Assessing Heat-Driven 4D Printed Finger Actuators with Conductive Wires: A Parametric Analysis

4D printing, utilizing the fourth dimension of time, allows for the creation of time-dependent objects that can morph and adapt. This capability has shown great potential in soft robotics, particularly in developing soft actuators for adaptive movement. Heat-sensitive shape-memory polymers are a key component in this process, enabling programmed shape changes in response to temperature change. In this study, the heat induced wire is used as the heat stimulus for the 4D printed self-actuator finger. The objectives are to observe the effect of current, temperature, and wire arrangement to the deflection of self-actuator finger, and to obtain the optimum parameters for actuation. The deflection angle and the deflection radius are measured in this study to evaluate the finger performance aiming for a larger deflection angle and a smaller curvature radius.
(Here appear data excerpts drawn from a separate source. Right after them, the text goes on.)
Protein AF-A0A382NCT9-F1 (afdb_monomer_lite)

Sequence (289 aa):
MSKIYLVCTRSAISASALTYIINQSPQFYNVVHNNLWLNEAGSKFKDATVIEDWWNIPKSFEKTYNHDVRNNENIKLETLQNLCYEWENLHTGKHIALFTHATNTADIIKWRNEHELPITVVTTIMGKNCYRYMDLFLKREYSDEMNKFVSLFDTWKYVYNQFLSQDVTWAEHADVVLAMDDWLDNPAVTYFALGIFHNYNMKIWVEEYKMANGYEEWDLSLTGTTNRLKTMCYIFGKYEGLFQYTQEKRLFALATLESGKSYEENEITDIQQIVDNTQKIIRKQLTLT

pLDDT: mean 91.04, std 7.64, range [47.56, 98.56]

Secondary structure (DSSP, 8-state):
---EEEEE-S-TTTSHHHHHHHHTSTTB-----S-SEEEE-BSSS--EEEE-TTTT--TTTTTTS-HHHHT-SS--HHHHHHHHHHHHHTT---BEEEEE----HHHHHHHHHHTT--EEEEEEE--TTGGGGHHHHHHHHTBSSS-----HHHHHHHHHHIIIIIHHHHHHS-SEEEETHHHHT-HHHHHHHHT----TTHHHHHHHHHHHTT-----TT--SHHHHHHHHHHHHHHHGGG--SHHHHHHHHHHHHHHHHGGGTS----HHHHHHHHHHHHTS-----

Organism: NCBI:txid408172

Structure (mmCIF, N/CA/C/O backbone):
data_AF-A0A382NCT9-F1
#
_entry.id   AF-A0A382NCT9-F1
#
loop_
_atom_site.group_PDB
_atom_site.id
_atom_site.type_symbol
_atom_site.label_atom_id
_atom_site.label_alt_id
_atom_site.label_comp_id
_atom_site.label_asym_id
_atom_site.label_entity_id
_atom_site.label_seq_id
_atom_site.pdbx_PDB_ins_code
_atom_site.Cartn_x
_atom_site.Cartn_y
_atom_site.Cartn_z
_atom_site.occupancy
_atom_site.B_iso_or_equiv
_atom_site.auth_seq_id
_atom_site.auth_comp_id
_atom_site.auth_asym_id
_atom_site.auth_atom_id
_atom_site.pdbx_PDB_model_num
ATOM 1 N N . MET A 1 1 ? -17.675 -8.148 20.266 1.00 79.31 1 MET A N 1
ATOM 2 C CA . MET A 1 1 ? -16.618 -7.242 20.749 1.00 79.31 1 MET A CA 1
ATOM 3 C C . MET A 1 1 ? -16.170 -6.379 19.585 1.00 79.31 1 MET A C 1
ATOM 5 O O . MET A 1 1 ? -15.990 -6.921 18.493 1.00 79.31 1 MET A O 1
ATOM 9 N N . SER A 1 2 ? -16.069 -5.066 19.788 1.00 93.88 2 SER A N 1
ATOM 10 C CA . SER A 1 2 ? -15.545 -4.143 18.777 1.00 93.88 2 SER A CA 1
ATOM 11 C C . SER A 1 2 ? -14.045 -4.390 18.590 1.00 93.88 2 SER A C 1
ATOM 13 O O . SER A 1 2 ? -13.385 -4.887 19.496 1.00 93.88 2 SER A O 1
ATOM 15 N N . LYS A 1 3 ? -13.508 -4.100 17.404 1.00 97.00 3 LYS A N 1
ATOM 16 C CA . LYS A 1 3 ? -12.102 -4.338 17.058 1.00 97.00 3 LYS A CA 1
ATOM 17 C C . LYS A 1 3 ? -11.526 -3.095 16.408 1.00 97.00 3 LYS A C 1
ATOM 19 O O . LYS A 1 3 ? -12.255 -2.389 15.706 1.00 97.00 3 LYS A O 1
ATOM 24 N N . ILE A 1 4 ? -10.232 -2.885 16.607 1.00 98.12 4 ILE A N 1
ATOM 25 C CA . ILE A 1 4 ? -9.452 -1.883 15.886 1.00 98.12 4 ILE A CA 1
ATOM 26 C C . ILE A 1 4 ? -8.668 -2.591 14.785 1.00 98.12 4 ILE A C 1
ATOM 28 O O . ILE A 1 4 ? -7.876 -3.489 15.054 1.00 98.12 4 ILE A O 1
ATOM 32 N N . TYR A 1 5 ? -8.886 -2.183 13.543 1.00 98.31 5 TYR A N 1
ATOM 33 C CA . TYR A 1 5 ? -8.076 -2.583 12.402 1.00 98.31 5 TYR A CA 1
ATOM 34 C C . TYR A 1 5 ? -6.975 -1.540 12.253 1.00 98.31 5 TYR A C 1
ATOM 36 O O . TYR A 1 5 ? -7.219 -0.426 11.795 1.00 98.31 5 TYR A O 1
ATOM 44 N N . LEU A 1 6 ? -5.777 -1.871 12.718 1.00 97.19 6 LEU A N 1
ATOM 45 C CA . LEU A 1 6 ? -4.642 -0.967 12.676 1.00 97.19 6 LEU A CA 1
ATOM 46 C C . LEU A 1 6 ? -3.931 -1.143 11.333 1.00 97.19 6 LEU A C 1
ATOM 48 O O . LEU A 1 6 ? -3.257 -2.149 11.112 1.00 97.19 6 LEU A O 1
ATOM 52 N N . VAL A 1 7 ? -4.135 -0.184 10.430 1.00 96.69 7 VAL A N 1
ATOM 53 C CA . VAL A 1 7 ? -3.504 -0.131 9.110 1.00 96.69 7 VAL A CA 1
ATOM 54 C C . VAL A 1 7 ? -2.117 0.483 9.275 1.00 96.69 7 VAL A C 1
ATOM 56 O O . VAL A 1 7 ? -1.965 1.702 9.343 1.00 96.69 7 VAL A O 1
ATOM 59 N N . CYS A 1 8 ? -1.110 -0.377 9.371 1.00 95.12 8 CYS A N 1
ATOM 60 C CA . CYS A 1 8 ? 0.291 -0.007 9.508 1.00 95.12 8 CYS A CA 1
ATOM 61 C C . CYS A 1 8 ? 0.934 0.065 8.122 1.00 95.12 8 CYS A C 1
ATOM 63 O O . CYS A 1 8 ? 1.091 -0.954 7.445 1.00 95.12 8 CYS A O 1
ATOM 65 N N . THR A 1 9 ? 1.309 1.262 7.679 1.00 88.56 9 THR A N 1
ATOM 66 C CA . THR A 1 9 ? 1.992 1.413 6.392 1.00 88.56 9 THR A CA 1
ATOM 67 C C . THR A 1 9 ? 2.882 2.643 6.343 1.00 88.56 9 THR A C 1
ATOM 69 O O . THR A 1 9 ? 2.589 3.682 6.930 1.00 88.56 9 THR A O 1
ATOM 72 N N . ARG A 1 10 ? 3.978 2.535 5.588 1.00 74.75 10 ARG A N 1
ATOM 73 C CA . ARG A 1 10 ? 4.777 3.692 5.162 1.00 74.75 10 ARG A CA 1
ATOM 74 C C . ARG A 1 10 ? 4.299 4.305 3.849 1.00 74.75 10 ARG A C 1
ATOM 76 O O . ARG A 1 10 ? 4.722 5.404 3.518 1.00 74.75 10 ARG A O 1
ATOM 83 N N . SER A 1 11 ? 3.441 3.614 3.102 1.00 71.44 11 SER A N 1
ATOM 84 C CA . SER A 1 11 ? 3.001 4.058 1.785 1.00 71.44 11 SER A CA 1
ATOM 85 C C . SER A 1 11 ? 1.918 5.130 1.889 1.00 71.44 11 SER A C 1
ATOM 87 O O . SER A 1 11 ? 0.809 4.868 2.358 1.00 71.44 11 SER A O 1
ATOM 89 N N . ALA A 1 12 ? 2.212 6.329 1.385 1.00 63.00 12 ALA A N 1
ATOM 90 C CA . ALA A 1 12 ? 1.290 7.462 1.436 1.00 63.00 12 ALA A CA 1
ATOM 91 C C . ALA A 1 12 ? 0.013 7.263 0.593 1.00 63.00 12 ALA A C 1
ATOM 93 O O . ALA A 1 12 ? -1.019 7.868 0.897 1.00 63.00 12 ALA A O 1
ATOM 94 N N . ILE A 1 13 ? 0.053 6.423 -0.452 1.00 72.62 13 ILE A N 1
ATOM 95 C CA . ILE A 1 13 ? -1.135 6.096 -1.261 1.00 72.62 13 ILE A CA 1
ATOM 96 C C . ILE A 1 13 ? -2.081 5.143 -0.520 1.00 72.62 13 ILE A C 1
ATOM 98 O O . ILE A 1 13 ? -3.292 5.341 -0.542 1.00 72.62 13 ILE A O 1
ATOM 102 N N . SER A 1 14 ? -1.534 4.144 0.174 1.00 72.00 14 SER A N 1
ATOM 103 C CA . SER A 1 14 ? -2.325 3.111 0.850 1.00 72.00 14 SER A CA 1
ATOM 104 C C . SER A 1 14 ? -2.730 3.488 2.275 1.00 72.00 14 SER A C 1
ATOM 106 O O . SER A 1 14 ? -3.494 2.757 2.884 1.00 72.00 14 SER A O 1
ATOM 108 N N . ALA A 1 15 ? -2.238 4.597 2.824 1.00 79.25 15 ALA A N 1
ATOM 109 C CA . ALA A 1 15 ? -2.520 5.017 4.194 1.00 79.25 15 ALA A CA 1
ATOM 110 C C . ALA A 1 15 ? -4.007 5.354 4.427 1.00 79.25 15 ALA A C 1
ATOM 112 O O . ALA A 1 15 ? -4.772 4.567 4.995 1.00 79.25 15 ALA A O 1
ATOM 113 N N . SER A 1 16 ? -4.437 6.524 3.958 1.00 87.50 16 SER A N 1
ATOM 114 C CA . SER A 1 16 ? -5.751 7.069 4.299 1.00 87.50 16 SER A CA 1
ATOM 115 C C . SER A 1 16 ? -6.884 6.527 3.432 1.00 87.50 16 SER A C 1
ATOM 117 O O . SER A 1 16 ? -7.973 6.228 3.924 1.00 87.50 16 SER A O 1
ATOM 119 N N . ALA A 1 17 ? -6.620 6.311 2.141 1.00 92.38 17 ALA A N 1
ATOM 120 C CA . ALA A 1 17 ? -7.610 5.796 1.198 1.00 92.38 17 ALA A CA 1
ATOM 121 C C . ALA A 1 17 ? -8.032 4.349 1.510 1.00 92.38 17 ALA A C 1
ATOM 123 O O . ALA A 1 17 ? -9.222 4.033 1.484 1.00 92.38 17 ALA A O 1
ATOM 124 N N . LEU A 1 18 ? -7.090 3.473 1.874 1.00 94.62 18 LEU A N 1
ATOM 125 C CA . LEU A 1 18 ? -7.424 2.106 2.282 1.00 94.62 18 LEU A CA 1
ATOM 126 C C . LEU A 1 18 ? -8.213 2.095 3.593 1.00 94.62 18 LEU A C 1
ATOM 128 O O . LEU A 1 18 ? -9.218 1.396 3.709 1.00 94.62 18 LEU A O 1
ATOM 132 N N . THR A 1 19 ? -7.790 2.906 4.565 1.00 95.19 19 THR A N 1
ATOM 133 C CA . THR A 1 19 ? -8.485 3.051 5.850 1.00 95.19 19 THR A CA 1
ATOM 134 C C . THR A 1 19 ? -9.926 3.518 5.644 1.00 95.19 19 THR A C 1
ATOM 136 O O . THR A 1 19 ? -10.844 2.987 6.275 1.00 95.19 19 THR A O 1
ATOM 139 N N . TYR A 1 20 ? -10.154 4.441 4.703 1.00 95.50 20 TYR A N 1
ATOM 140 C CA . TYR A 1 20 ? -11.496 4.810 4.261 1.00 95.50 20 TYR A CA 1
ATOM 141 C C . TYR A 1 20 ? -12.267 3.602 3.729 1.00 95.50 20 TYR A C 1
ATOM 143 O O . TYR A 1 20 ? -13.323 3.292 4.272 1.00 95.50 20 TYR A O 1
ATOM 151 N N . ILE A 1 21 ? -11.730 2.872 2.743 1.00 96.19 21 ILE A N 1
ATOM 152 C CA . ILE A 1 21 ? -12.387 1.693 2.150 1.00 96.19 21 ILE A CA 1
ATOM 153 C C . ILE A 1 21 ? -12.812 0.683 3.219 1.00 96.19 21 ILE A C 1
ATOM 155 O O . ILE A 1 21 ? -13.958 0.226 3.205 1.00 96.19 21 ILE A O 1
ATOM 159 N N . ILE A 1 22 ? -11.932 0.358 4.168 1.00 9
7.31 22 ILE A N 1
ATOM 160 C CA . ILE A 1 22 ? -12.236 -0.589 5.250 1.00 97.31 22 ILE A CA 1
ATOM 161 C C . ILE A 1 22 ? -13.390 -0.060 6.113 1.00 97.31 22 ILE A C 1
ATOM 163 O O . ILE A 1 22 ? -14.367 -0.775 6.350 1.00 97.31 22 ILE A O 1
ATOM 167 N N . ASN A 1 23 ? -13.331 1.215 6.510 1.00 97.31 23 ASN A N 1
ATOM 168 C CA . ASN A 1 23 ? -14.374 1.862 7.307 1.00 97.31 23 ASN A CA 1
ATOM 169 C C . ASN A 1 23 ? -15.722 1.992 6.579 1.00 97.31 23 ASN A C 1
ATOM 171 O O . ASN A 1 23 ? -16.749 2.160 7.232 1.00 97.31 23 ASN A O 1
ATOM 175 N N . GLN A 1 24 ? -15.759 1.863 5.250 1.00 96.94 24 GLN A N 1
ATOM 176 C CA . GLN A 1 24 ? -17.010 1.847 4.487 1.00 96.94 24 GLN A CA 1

In addition, the effect of the fin on the deflection is also observed. An ANOVA method was used to statistically determine the significant effects of the current, temperature and wire arrangement and to obtain the optimum parameters. Result shows that current, temperature, and wire arrangement all have significant impacts on deflection. The 5.2 Ampere current offers better deflection results compared to 4 Ampere or lower. When the temperature exceeds the PLA's glass transition temperature in the wire, the specimen deflects according to the programmed direction. Additionally, utilizing 3 nitinol wires resulted in greater deflection than using 2. The optimal parameters for maximum deflection are 3 power supplies, 3 nitinol wire, and 5.2 amperes. Furthermore, a design with fins achieves better deflection compared to a design without fins.